======== Materials provided ========

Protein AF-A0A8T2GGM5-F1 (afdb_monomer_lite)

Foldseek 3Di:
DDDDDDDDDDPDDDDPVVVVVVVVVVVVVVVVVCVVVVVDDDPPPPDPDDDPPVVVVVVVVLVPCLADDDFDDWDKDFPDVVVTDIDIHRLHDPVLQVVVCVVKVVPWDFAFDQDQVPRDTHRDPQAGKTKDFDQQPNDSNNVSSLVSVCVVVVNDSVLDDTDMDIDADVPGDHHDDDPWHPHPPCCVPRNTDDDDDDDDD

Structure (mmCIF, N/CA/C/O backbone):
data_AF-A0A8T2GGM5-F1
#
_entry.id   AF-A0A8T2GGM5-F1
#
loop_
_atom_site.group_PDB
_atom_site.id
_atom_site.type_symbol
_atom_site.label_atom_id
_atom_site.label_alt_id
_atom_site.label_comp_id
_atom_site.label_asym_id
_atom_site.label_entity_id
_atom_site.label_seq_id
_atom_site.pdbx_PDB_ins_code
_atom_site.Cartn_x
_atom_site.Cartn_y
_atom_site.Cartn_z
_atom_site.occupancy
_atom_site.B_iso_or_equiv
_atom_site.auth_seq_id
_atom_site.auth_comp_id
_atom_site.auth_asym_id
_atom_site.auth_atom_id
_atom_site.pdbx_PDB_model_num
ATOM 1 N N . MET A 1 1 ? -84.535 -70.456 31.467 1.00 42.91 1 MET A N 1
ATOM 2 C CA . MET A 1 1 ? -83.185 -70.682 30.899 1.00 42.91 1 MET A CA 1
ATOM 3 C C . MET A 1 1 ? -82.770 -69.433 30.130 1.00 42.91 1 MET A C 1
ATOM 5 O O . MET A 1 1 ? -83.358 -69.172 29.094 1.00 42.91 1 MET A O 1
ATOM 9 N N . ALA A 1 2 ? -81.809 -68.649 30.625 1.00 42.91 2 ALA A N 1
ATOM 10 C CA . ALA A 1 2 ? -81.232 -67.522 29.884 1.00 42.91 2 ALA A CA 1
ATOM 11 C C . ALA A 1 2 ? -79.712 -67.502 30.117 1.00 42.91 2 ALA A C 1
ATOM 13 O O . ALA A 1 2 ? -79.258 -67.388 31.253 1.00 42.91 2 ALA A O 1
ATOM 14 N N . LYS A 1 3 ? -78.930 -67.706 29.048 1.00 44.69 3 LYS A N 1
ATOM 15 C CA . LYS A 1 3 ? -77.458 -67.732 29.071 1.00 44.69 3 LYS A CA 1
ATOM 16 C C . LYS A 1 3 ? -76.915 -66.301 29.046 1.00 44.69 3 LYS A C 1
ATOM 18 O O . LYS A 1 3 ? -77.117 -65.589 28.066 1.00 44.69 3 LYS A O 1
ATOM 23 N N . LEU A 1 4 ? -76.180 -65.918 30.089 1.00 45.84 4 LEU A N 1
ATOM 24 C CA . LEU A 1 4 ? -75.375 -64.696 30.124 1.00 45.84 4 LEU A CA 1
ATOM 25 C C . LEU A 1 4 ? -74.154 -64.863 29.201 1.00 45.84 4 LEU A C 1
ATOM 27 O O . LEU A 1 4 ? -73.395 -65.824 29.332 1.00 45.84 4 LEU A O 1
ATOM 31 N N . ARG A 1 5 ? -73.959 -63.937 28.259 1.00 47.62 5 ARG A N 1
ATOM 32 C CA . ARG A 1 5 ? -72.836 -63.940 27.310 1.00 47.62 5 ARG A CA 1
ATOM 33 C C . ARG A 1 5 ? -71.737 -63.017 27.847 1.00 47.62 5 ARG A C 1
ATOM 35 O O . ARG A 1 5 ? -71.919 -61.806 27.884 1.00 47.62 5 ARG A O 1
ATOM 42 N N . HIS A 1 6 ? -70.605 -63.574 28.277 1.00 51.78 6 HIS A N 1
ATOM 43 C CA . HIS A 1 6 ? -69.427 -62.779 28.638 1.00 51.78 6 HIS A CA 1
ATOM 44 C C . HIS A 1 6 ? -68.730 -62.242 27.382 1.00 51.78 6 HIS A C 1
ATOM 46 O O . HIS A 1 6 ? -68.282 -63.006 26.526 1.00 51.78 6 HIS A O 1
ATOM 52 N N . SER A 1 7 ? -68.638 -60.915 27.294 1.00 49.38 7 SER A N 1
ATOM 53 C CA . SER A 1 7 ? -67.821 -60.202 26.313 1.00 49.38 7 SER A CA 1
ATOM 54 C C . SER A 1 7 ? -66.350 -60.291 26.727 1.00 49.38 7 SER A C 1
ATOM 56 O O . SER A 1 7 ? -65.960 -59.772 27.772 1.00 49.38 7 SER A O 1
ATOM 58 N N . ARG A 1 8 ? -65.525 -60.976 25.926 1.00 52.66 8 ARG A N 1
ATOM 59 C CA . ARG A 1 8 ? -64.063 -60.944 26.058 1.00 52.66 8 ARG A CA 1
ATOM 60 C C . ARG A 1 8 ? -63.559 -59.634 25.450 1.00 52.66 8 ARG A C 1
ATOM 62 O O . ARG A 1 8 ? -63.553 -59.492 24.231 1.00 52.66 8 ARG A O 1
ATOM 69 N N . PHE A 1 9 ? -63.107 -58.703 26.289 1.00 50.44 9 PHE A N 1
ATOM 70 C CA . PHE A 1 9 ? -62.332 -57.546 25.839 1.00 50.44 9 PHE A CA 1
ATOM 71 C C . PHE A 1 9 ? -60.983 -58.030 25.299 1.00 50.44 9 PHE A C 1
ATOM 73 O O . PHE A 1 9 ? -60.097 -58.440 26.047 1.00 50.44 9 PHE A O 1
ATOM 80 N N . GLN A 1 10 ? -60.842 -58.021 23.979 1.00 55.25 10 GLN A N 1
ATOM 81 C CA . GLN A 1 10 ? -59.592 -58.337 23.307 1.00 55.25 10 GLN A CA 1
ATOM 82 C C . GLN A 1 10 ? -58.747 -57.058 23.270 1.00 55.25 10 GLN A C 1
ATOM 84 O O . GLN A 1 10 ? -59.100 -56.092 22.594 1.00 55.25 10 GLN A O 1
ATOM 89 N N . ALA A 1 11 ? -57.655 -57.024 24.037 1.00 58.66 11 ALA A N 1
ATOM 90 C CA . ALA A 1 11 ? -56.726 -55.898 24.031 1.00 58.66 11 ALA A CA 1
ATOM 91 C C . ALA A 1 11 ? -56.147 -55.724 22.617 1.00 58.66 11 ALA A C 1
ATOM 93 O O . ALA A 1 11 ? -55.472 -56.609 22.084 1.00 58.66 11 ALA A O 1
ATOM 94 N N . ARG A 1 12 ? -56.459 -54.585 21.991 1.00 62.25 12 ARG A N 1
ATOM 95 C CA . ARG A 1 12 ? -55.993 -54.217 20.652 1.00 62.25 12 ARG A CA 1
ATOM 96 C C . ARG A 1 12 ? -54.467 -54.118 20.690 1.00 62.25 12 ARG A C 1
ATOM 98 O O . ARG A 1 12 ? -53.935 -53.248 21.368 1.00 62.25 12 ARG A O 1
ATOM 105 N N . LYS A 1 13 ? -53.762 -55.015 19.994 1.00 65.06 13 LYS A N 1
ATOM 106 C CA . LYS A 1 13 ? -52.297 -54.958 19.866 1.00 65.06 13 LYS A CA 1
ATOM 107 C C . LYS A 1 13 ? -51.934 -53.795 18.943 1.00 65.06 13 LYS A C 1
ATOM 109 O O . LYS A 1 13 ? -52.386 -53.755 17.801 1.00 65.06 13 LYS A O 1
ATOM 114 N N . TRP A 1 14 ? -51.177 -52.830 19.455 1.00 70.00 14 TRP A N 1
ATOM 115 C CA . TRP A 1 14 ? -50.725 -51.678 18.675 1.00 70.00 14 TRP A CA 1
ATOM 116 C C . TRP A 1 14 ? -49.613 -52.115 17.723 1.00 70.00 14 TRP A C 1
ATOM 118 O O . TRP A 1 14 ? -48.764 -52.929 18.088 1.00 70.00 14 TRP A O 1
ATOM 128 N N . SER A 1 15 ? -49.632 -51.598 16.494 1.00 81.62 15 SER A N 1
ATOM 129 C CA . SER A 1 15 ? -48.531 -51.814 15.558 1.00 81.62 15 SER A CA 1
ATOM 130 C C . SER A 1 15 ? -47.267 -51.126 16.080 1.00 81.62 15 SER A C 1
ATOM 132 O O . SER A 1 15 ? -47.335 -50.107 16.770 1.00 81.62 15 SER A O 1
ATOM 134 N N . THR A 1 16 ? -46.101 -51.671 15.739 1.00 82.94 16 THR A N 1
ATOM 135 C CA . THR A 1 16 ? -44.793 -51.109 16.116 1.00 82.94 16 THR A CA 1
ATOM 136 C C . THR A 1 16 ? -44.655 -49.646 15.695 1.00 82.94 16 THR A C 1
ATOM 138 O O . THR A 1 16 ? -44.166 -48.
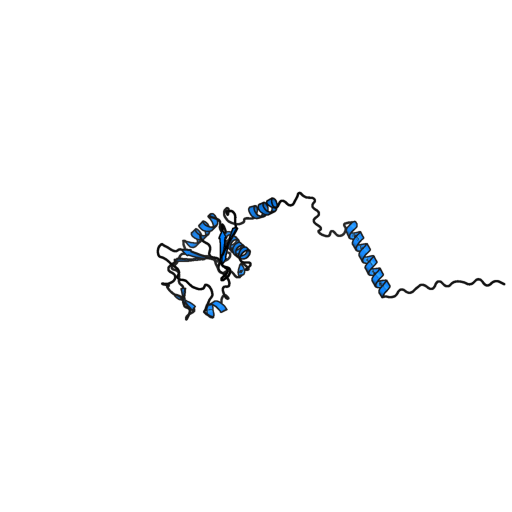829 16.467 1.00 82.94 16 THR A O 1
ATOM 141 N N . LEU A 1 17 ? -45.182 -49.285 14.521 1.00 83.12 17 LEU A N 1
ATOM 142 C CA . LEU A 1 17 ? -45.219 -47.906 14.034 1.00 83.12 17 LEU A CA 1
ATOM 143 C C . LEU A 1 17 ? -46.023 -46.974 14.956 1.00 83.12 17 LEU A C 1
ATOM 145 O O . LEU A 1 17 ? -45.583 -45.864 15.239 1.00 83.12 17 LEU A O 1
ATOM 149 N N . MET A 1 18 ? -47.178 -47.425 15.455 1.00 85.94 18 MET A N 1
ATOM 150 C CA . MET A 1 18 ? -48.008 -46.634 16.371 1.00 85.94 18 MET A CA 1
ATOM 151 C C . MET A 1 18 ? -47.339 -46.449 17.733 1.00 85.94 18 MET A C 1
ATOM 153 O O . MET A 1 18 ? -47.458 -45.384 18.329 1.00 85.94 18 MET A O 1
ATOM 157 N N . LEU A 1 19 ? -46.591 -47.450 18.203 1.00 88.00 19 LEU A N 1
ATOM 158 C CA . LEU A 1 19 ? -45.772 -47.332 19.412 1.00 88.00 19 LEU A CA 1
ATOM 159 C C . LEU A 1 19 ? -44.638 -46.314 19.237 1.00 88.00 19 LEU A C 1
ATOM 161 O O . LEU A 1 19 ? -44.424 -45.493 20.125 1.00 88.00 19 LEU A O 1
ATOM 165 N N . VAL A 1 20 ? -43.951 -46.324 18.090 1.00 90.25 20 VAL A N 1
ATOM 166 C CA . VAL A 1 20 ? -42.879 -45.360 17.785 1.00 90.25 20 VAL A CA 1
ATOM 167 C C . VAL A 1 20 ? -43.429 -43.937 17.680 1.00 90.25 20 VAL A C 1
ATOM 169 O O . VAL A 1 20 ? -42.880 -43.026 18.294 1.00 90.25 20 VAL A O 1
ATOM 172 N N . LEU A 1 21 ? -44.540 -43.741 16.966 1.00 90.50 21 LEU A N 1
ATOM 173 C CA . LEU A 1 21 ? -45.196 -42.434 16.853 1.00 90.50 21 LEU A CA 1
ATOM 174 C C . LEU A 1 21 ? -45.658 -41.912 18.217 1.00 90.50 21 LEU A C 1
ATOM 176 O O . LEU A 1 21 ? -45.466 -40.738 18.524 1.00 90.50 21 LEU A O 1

========

* _Problem_
All lines in the data above from the one with "ATOM 91 C C" through the one with "ATOM 114 N N" must be repeated exactly, and no others.

* _Written response_
ATOM 91 C C . ALA A 1 11 ? -56.147 -55.724 22.617 1.00 58.66 11 ALA A C 1
ATOM 93 O O . ALA A 1 11 ? -55.472 -56.609 22.084 1.00 58.66 11 ALA A O 1
ATOM 94 N N . ARG A 1 12 ? -56.459 -54.585 21.991 1.00 62.25 12 ARG A N 1
ATOM 95 C CA . ARG A 1 12 ? -55.993 -54.217 20.652 1.00 62.25 12 ARG A CA 1
ATOM 96 C C . ARG A 1 12 ? -54.467 -54.118 20.690 1.00 62.25 12 ARG A C 1
ATOM 98 O O . ARG A 1 12 ? -53.935 -53.248 21.368 1.00 62.25 12 ARG A O 1
ATOM 105 N N . LYS A 1 13 ? -53.762 -55.015 19.994 1.00 65.06 13 LYS A N 1
ATOM 106 C CA . LYS A 1 13 ? -52.297 -54.958 19.866 1.00 65.06 13 LYS A CA 1
ATOM 107 C C . LYS A 1 13 ? -51.934 -53.795 18.943 1.00 65.06 13 LYS A C 1
ATOM 109 O O . LYS A 1 13 ? -52.386 -53.755 17.801 1.00 65.06 13 LYS A O 1
ATOM 114 N N . TRP A 1 14 ? -51.177 -52.830 19.455 1.00 70.00 14 TRP A N 1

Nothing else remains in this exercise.